*** Begin section ***
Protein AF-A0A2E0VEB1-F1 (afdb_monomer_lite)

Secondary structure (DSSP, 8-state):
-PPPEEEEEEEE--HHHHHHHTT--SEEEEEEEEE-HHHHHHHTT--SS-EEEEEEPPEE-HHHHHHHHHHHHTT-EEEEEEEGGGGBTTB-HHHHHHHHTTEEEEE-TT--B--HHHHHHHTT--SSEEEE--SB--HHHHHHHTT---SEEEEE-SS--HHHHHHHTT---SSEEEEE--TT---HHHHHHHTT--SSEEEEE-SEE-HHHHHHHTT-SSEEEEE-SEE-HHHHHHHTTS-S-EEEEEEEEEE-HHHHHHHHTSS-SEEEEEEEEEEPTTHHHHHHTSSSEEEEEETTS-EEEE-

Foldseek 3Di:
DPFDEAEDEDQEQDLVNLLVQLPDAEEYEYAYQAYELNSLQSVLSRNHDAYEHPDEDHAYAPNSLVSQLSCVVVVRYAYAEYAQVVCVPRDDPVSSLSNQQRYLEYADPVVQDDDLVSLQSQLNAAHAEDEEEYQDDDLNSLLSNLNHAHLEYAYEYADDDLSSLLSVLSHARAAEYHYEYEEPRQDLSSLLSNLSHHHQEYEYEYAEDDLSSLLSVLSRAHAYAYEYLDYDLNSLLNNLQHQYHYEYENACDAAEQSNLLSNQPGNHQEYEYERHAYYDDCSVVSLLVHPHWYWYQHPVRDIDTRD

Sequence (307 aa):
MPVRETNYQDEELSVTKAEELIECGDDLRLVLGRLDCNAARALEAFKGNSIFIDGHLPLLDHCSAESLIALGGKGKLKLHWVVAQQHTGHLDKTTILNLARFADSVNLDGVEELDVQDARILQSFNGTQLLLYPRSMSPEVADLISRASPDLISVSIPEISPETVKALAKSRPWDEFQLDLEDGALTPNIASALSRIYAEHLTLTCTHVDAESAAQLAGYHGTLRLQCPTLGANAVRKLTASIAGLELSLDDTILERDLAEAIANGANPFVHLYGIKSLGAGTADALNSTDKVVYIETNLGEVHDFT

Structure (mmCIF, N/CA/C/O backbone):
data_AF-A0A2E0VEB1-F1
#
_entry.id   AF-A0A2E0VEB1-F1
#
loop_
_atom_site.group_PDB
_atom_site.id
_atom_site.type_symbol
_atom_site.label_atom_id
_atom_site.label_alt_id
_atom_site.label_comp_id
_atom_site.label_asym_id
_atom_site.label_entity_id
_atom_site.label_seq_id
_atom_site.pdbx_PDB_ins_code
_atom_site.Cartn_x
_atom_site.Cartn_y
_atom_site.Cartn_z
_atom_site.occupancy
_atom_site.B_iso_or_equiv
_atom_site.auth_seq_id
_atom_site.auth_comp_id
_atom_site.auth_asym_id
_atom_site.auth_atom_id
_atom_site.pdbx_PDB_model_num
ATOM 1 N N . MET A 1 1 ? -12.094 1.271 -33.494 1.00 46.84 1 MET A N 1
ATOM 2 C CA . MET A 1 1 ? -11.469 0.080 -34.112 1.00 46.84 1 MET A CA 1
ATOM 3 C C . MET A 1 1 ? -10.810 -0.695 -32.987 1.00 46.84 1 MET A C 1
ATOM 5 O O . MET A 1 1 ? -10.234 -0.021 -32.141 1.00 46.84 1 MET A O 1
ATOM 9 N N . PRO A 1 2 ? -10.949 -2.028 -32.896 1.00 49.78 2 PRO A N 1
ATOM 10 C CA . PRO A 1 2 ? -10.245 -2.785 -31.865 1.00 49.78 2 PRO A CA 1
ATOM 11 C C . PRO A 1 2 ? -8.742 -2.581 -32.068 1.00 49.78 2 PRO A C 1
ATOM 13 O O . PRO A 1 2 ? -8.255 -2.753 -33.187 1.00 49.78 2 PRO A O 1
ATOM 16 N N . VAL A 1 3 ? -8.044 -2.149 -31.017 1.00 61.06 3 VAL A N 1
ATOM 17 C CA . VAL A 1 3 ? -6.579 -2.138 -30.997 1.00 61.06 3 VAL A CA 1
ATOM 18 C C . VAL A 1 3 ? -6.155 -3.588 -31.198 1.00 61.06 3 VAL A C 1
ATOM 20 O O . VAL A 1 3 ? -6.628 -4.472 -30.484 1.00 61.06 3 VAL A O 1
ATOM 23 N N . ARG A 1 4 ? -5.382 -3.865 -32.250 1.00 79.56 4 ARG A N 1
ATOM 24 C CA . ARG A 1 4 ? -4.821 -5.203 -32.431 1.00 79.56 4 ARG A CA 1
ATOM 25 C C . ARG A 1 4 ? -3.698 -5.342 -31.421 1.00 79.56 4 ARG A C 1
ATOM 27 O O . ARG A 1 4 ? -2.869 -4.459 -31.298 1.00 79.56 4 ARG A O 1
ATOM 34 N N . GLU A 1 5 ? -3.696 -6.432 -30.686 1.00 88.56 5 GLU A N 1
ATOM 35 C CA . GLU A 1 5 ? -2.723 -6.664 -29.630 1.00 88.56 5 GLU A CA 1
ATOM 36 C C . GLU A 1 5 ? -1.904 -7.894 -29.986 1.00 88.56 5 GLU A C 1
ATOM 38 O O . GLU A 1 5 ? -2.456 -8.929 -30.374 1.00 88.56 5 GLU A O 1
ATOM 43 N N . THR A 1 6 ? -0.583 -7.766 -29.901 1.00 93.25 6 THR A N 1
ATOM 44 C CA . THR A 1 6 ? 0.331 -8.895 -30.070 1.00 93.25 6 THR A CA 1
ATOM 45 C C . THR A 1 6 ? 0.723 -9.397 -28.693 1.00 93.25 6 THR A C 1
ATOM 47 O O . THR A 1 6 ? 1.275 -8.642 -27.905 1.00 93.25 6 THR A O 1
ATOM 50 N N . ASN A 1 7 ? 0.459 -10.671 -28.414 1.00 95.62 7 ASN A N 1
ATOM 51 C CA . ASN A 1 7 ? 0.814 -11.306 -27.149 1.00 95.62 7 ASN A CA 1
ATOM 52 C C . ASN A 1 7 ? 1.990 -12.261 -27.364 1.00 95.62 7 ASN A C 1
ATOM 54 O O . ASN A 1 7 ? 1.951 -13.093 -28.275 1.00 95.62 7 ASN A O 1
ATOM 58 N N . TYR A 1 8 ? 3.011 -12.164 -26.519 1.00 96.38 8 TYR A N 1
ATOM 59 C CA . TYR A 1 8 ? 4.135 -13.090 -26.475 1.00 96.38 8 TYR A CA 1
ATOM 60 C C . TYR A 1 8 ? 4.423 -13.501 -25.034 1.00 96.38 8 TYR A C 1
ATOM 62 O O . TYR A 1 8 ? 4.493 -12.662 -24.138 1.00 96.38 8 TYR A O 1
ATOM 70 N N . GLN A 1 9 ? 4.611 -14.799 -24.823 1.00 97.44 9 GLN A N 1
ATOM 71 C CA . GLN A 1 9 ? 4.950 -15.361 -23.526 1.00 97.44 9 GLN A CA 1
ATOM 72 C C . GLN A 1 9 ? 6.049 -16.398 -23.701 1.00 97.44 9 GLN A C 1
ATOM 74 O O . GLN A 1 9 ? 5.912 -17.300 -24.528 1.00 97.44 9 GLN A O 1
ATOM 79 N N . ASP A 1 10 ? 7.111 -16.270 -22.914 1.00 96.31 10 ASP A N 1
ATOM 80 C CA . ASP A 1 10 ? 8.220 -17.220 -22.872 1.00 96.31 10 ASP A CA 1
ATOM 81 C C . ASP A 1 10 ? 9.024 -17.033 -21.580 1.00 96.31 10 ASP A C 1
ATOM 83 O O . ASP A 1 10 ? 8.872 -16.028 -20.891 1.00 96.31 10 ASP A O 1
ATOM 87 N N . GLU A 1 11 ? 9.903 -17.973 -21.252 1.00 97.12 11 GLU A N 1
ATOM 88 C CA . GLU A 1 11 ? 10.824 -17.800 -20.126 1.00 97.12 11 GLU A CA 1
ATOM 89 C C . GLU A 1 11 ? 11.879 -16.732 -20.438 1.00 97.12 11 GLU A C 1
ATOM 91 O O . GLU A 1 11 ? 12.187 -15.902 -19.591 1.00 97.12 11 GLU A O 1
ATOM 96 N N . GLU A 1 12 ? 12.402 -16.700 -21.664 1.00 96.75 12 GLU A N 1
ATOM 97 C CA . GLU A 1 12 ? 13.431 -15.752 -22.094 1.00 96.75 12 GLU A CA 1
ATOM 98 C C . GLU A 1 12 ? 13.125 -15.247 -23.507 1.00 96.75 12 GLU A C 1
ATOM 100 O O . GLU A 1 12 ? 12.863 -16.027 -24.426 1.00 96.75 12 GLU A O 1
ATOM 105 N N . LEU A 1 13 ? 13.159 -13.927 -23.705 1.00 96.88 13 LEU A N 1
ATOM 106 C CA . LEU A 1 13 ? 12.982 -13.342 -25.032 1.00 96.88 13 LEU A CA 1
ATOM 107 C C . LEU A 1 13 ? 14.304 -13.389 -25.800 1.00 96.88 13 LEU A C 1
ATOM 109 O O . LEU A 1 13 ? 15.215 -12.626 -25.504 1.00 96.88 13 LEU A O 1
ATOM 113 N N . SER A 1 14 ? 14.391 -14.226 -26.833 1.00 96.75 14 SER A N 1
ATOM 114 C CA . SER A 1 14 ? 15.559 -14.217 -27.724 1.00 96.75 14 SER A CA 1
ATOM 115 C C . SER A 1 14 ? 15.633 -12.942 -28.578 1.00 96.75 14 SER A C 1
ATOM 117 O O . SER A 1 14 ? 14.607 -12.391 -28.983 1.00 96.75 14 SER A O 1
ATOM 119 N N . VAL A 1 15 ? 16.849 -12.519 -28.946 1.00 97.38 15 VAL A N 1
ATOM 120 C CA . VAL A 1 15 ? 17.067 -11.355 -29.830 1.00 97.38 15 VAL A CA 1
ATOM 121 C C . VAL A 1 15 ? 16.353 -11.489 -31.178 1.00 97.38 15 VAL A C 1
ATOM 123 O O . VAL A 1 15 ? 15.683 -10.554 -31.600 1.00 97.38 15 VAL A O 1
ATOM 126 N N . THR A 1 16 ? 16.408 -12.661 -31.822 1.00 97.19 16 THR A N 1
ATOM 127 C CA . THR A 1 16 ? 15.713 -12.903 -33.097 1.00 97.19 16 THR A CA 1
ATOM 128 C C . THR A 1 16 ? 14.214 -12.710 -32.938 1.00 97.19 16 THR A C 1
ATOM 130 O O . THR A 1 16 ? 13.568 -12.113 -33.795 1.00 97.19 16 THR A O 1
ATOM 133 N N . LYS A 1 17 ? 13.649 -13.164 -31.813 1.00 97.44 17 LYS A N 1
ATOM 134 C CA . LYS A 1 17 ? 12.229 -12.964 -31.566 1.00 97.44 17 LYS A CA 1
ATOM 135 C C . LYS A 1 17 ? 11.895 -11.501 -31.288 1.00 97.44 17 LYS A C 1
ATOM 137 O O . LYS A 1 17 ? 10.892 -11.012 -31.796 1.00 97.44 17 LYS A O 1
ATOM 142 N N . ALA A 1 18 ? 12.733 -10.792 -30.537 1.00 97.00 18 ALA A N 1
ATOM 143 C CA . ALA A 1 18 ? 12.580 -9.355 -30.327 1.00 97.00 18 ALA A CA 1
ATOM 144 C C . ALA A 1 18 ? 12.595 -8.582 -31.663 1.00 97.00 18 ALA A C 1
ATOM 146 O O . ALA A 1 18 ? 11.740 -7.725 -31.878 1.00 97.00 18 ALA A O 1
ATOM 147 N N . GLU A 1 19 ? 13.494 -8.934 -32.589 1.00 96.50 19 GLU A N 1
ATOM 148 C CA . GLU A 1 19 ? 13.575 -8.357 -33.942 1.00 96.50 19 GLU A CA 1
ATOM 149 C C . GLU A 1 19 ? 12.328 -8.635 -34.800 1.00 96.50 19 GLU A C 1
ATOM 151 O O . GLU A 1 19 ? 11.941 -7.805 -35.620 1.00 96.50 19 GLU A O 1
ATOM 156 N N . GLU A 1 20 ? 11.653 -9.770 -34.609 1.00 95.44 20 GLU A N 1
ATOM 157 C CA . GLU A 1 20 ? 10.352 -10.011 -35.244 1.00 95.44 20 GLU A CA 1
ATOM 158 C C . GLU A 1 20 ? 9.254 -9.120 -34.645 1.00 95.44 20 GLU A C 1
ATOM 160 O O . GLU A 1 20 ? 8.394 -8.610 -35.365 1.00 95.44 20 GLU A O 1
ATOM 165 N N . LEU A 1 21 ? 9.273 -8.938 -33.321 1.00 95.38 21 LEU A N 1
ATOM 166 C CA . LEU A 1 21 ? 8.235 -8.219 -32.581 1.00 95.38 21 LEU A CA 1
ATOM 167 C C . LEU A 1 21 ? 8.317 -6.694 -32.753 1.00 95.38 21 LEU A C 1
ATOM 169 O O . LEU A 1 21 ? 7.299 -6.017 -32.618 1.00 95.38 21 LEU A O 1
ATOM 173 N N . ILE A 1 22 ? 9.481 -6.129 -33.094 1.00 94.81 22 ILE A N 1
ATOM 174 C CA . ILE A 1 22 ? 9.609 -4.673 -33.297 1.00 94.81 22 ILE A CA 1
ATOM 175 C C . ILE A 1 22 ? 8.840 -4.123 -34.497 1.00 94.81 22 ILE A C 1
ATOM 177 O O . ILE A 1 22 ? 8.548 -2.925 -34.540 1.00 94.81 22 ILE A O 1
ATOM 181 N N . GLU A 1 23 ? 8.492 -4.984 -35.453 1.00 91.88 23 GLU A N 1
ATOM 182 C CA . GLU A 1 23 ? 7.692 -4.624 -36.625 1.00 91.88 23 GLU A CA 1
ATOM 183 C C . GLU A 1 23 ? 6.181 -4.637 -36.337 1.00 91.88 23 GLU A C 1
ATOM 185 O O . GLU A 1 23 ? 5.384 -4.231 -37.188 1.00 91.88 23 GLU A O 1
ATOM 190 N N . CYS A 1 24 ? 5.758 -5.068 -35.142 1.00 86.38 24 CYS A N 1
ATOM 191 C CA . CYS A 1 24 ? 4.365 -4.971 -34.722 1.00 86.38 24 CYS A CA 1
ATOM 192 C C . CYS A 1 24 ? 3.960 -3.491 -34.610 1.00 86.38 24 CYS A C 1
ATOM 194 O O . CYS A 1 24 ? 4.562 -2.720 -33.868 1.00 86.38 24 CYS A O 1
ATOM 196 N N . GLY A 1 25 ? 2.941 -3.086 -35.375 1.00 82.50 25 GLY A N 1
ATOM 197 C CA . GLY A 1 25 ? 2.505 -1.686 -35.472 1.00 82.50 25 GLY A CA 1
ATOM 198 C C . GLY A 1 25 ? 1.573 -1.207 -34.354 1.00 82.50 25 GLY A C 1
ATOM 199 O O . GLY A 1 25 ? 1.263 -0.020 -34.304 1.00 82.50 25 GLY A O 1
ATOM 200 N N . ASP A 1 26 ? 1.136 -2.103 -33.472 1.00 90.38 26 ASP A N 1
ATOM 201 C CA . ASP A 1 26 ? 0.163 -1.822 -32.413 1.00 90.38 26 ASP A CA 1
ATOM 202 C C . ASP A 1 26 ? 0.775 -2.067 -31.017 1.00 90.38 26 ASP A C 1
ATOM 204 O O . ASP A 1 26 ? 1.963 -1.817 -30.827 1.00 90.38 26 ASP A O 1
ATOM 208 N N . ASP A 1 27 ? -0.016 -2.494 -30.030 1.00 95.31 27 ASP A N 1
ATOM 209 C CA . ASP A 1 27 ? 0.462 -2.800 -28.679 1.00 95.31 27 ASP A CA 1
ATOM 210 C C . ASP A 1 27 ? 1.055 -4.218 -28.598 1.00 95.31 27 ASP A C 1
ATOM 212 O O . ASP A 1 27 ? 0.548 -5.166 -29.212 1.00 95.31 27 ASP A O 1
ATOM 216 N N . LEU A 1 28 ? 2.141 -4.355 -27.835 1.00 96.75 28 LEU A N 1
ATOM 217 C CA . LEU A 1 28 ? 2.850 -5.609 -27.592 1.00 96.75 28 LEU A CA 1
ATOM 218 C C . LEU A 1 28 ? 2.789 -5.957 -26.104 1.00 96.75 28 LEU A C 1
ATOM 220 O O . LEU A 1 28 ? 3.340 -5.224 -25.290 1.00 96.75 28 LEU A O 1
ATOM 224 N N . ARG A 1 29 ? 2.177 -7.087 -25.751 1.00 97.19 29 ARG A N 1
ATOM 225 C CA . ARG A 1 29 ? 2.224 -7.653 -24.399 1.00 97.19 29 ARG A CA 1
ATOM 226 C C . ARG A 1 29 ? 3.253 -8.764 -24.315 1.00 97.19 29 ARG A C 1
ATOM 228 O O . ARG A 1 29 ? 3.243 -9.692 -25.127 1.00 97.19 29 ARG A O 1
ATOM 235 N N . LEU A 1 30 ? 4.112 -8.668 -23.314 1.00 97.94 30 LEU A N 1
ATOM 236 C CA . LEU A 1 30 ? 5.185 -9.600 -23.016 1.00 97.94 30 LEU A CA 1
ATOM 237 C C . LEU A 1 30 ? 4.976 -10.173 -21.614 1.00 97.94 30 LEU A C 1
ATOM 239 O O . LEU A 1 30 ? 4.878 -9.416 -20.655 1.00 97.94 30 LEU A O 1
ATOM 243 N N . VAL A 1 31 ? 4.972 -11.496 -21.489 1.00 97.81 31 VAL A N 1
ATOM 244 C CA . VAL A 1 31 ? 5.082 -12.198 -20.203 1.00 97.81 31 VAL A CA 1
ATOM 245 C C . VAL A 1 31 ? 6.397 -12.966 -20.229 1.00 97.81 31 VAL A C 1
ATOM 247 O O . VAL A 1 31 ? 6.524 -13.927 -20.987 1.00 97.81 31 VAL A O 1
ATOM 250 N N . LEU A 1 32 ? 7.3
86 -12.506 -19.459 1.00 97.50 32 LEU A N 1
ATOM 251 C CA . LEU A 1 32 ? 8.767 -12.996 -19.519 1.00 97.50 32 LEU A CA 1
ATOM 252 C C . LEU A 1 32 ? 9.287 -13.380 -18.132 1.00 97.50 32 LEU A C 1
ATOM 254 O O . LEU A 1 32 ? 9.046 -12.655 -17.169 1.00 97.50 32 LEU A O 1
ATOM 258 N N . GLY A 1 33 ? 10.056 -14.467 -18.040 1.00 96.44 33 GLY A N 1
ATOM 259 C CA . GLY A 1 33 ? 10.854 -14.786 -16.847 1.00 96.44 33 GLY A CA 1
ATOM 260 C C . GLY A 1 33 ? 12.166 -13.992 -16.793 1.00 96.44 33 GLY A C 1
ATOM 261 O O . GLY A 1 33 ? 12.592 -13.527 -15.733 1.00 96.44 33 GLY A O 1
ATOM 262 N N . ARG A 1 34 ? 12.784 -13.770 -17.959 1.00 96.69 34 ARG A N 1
*** End section ***
• _DIRECTIONS FOR THIS TASK_:
Could you reproduce, exactly, every line above from the line with "ATOM 11 C C" to the line with "ATOM 72 C C", and no other line? Both ends count.

• _REPLY TO THE TASK_:
ATOM 11 C C . PRO A 1 2 ? -8.742 -2.581 -32.068 1.00 49.78 2 PRO A C 1
ATOM 13 O O . PRO A 1 2 ? -8.255 -2.753 -33.187 1.00 49.78 2 PRO A O 1
ATOM 16 N N . VAL A 1 3 ? -8.044 -2.149 -31.017 1.00 61.06 3 VAL A N 1
ATOM 17 C CA . VAL A 1 3 ? -6.579 -2.138 -30.997 1.00 61.06 3 VAL A CA 1
ATOM 18 C C . VAL A 1 3 ? -6.155 -3.588 -31.198 1.00 61.06 3 VAL A C 1
ATOM 20 O O . VAL A 1 3 ? -6.628 -4.472 -30.484 1.00 61.06 3 VAL A O 1
ATOM 23 N N . ARG A 1 4 ? -5.382 -3.865 -32.250 1.00 79.56 4 ARG A N 1
ATOM 24 C CA . ARG A 1 4 ? -4.821 -5.203 -32.431 1.00 79.56 4 ARG A CA 1
ATOM 25 C C . ARG A 1 4 ? -3.698 -5.342 -31.421 1.00 79.56 4 ARG A C 1
ATOM 27 O O . ARG A 1 4 ? -2.869 -4.459 -31.298 1.00 79.56 4 ARG A O 1
ATOM 34 N N . GLU A 1 5 ? -3.696 -6.432 -30.686 1.00 88.56 5 GLU A N 1
ATOM 35 C CA . GLU A 1 5 ? -2.723 -6.664 -29.630 1.00 88.56 5 GLU A CA 1
ATOM 36 C C . GLU A 1 5 ? -1.904 -7.894 -29.986 1.00 88.56 5 GLU A C 1
ATOM 38 O O . GLU A 1 5 ? -2.456 -8.929 -30.374 1.00 88.56 5 GLU A O 1
ATOM 43 N N . THR A 1 6 ? -0.583 -7.766 -29.901 1.00 93.25 6 THR A N 1
ATOM 44 C CA . THR A 1 6 ? 0.331 -8.895 -30.070 1.00 93.25 6 THR A CA 1
ATOM 45 C C . THR A 1 6 ? 0.723 -9.397 -28.693 1.00 93.25 6 THR A C 1
ATOM 47 O O . THR A 1 6 ? 1.275 -8.642 -27.905 1.00 93.25 6 THR A O 1
ATOM 50 N N . ASN A 1 7 ? 0.459 -10.671 -28.414 1.00 95.62 7 ASN A N 1
ATOM 51 C CA . ASN A 1 7 ? 0.814 -11.306 -27.149 1.00 95.62 7 ASN A CA 1
ATOM 52 C C . ASN A 1 7 ? 1.990 -12.261 -27.364 1.00 95.62 7 ASN A C 1
ATOM 54 O O . ASN A 1 7 ? 1.951 -13.093 -28.275 1.00 95.62 7 ASN A O 1
ATOM 58 N N . TYR A 1 8 ? 3.011 -12.164 -26.519 1.00 96.38 8 TYR A N 1
ATOM 59 C CA . TYR A 1 8 ? 4.135 -13.090 -26.475 1.00 96.38 8 TYR A CA 1
ATOM 60 C C . TYR A 1 8 ? 4.423 -13.501 -25.034 1.00 96.38 8 TYR A C 1
ATOM 62 O O . TYR A 1 8 ? 4.493 -12.662 -24.138 1.00 96.38 8 TYR A O 1
ATOM 70 N N . GLN A 1 9 ? 4.611 -14.799 -24.823 1.00 97.44 9 GLN A N 1
ATOM 71 C CA . GLN A 1 9 ? 4.950 -15.361 -23.526 1.00 97.44 9 GLN A CA 1
ATOM 72 C C . GLN A 1 9 ? 6.049 -16.398 -23.701 1.00 97.44 9 GLN A C 1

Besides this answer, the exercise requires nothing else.